In the entries below, which lines run from the one containing "ATOM 38 C C" to the one containing "ATOM 68 N N"? Copy exactly those lines, ends included, and no others.
[[ Listed records, beginning ]]
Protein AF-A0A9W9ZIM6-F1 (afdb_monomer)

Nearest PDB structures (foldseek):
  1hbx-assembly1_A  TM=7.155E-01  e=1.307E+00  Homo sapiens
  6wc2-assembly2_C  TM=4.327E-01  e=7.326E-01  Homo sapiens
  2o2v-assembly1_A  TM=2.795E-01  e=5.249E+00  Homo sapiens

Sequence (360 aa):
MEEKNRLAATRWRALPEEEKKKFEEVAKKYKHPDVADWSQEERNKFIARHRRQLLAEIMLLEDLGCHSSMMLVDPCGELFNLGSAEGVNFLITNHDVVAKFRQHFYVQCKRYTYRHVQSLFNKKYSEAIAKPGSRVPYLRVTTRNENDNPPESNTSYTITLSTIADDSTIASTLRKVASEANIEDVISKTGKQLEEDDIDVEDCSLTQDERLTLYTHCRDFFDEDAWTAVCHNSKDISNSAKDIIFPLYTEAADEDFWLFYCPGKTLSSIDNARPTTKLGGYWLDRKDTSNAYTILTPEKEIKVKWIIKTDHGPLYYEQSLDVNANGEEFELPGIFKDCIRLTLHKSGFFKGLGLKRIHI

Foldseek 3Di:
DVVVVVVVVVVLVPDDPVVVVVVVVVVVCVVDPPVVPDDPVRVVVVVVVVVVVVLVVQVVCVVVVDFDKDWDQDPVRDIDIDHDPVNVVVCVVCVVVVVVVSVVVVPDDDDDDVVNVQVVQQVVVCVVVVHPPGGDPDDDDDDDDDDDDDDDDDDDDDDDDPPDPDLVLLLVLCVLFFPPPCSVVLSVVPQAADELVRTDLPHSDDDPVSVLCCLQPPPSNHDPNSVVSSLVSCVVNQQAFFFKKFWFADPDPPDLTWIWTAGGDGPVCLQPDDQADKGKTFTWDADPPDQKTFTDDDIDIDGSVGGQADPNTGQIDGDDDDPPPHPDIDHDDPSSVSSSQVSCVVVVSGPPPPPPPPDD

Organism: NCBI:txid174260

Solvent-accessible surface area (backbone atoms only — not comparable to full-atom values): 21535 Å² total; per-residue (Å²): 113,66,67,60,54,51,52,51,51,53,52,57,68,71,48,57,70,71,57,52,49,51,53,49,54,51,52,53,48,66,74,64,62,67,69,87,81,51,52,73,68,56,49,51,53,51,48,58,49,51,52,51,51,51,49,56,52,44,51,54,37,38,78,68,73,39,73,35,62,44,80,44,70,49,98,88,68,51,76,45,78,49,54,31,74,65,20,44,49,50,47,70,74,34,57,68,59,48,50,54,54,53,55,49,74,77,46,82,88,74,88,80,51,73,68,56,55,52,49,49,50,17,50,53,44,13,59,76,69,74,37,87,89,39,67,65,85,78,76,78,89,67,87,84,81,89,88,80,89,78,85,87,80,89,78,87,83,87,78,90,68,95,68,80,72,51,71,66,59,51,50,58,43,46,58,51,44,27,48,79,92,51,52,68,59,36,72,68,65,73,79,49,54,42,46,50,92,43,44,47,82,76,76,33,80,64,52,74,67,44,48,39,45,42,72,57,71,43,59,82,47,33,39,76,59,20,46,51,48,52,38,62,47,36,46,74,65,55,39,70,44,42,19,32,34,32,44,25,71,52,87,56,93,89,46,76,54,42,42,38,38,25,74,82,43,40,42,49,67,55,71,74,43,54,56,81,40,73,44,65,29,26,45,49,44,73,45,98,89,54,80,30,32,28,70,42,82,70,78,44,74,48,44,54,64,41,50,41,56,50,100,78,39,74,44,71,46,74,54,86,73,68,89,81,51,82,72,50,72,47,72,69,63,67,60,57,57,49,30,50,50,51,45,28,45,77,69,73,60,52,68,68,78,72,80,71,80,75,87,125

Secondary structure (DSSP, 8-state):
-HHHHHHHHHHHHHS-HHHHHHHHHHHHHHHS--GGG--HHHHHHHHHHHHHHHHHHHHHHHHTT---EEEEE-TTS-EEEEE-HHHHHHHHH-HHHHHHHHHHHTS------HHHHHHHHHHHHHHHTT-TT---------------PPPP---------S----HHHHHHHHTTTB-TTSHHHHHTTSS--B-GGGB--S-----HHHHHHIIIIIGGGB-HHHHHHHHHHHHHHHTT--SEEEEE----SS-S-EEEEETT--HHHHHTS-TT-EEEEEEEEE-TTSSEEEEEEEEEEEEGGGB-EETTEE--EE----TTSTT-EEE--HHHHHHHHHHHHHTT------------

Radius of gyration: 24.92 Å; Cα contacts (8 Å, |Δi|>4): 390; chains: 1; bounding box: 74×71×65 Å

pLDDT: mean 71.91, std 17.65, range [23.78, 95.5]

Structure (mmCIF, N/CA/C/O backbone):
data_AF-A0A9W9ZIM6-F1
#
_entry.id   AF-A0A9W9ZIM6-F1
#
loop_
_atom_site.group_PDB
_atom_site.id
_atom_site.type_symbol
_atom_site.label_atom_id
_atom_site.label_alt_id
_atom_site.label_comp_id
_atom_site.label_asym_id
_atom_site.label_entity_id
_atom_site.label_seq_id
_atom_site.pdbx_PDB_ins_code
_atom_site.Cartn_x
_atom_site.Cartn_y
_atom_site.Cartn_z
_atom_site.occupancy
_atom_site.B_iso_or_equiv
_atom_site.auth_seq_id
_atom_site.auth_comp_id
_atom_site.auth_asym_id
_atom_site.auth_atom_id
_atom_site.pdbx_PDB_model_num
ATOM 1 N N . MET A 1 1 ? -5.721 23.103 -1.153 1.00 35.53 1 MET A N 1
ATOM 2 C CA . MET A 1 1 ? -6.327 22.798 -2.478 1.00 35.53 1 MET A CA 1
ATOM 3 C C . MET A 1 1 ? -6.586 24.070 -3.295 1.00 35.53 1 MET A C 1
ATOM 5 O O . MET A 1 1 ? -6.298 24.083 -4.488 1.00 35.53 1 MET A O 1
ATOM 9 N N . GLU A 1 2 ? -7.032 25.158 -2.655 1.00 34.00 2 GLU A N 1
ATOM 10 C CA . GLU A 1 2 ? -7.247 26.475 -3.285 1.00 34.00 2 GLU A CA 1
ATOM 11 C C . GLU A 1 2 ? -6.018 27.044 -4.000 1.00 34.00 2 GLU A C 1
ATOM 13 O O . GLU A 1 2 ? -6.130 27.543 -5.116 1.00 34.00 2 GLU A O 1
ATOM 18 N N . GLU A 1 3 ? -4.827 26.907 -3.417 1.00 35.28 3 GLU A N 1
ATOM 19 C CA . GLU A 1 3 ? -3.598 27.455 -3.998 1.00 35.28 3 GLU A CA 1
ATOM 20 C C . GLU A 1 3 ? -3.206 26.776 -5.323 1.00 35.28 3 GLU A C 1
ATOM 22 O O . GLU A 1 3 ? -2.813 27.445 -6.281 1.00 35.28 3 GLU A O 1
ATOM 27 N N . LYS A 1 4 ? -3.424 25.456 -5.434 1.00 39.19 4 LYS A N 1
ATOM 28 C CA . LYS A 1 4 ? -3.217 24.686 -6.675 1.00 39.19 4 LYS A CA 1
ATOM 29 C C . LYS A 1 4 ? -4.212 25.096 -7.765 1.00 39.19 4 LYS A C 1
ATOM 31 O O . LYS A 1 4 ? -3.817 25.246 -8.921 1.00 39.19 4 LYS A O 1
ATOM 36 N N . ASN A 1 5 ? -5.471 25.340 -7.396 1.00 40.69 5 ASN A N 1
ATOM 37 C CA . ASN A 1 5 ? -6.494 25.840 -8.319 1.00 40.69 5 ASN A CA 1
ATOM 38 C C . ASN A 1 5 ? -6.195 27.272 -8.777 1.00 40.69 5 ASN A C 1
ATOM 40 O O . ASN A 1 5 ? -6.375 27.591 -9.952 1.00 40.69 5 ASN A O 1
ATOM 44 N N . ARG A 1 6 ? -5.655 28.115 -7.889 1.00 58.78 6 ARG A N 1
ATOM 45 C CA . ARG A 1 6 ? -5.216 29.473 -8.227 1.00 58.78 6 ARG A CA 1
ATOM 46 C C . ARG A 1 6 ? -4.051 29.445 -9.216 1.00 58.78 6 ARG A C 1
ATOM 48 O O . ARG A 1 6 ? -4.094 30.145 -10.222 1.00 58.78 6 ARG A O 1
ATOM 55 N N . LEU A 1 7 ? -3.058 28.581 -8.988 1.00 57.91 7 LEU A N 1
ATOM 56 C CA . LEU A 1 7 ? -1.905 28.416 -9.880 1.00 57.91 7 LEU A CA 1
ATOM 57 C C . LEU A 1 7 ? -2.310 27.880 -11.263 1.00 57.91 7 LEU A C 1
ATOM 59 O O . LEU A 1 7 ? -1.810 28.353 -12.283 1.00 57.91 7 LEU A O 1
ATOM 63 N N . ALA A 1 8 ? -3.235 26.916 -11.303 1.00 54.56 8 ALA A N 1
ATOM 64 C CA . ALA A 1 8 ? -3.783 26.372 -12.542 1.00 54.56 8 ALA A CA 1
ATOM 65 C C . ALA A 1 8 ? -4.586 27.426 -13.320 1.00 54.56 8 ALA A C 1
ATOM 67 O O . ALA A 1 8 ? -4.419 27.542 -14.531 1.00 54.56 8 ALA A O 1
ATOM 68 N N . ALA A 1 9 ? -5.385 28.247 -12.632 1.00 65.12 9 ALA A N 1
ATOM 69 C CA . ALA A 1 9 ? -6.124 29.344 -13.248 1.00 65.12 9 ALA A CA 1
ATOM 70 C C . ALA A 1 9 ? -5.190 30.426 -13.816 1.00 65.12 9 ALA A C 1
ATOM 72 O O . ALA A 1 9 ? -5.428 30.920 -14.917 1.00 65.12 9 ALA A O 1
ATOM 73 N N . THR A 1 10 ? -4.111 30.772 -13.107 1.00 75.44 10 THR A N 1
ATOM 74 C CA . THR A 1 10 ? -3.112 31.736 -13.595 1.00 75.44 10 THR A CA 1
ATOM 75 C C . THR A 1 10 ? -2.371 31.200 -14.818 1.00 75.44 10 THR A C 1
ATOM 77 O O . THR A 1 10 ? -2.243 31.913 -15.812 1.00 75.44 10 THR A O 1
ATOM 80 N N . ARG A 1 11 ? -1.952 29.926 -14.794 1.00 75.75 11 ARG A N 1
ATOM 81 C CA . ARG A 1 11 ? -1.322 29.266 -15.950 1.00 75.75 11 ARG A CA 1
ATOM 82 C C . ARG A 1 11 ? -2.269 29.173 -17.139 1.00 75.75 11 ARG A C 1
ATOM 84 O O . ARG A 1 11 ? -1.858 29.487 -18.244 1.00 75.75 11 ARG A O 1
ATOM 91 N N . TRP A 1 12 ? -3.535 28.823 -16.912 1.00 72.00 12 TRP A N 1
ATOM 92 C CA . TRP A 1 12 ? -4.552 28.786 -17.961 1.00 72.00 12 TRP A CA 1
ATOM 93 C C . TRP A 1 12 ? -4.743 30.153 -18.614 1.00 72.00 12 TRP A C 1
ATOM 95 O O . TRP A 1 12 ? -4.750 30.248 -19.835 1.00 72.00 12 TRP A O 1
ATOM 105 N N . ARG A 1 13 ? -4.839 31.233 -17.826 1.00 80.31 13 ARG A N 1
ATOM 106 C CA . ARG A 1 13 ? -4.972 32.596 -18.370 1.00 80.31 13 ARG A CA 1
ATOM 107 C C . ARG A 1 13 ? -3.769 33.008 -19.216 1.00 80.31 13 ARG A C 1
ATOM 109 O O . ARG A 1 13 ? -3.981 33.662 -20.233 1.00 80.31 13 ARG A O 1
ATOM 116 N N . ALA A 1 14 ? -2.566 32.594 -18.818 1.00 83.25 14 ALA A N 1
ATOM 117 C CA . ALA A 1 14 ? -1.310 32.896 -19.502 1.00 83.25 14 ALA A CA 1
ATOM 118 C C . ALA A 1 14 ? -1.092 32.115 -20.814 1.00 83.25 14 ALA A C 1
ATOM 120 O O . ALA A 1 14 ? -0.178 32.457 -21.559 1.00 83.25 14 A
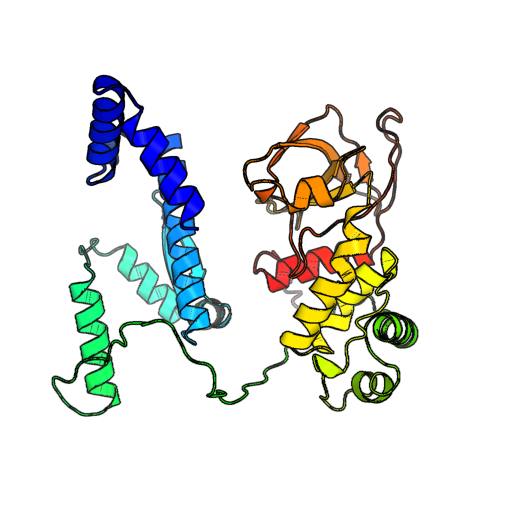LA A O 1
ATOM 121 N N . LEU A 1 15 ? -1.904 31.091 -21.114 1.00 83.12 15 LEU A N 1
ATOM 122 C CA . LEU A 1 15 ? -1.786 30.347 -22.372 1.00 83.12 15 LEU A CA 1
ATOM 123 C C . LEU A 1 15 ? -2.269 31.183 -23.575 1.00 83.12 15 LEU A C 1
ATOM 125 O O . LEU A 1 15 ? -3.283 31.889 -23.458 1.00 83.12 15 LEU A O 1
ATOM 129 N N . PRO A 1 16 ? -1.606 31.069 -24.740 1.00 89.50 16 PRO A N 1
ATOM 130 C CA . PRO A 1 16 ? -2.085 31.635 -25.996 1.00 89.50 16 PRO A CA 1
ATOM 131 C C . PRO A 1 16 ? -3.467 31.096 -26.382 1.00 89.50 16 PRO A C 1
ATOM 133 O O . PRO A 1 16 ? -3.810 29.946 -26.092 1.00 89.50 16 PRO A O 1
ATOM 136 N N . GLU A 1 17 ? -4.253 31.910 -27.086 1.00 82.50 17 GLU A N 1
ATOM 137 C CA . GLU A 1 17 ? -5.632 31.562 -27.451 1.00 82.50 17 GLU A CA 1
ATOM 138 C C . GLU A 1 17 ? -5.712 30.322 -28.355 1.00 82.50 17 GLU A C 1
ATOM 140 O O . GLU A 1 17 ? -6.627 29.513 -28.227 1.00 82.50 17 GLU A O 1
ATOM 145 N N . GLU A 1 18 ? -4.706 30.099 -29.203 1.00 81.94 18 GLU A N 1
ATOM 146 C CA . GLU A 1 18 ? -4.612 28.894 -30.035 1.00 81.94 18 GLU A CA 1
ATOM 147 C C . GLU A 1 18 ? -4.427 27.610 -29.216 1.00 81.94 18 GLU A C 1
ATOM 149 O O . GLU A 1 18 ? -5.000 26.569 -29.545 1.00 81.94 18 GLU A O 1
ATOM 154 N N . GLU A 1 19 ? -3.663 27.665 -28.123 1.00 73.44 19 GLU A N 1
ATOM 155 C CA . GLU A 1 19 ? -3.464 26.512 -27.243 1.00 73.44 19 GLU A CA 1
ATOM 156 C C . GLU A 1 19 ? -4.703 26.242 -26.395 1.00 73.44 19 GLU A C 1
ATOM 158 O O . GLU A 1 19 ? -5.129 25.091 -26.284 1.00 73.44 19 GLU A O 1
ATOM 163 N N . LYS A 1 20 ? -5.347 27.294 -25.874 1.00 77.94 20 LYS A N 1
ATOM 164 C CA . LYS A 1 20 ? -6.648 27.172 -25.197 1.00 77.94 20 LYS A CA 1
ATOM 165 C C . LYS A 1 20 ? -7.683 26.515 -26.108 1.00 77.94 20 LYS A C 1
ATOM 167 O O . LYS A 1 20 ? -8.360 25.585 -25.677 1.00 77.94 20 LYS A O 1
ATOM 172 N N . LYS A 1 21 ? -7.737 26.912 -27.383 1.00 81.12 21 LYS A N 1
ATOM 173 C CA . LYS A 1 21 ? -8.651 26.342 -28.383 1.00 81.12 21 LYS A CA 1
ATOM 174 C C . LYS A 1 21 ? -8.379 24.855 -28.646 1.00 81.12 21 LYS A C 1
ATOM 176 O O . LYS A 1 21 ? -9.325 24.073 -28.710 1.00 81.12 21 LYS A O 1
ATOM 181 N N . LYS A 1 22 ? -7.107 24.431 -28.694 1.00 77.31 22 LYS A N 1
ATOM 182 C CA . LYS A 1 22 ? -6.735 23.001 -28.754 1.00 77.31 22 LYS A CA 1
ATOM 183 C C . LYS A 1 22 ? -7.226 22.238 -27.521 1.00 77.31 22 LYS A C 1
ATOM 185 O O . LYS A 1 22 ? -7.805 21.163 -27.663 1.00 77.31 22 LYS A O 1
[[ Listed records, end ]]
* [Response area]
ATOM 38 C C . ASN A 1 5 ? -6.195 27.272 -8.777 1.00 40.69 5 ASN A C 1
ATOM 40 O O . ASN A 1 5 ? -6.375 27.591 -9.952 1.00 40.69 5 ASN A O 1
ATOM 44 N N . ARG A 1 6 ? -5.655 28.115 -7.889 1.00 58.78 6 ARG A N 1
ATOM 45 C CA . ARG A 1 6 ? -5.216 29.473 -8.227 1.00 58.78 6 ARG A CA 1
ATOM 46 C C . ARG A 1 6 ? -4.051 29.445 -9.216 1.00 58.78 6 ARG A C 1
ATOM 48 O O . ARG A 1 6 ? -4.094 30.145 -10.222 1.00 58.78 6 ARG A O 1
ATOM 55 N N . LEU A 1 7 ? -3.058 28.581 -8.988 1.00 57.91 7 LEU A N 1
ATOM 56 C CA . LEU A 1 7 ? -1.905 28.416 -9.880 1.00 57.91 7 LEU A CA 1
ATOM 57 C C . LEU A 1 7 ? -2.310 27.880 -11.263 1.00 57.91 7 LEU A C 1
ATOM 59 O O . LEU A 1 7 ? -1.810 28.353 -12.283 1.00 57.91 7 LEU A O 1
ATOM 63 N N . ALA A 1 8 ? -3.235 26.916 -11.303 1.00 54.56 8 ALA A N 1
ATOM 64 C CA . ALA A 1 8 ? -3.783 26.372 -12.542 1.00 54.56 8 ALA A CA 1
ATOM 65 C C . ALA A 1 8 ? -4.586 27.426 -13.320 1.00 54.56 8 ALA A C 1
ATOM 67 O O . ALA A 1 8 ? -4.419 27.542 -14.531 1.00 54.56 8 ALA A O 1
ATOM 68 N N . ALA A 1 9 ? -5.385 28.247 -12.632 1.00 65.12 9 ALA A N 1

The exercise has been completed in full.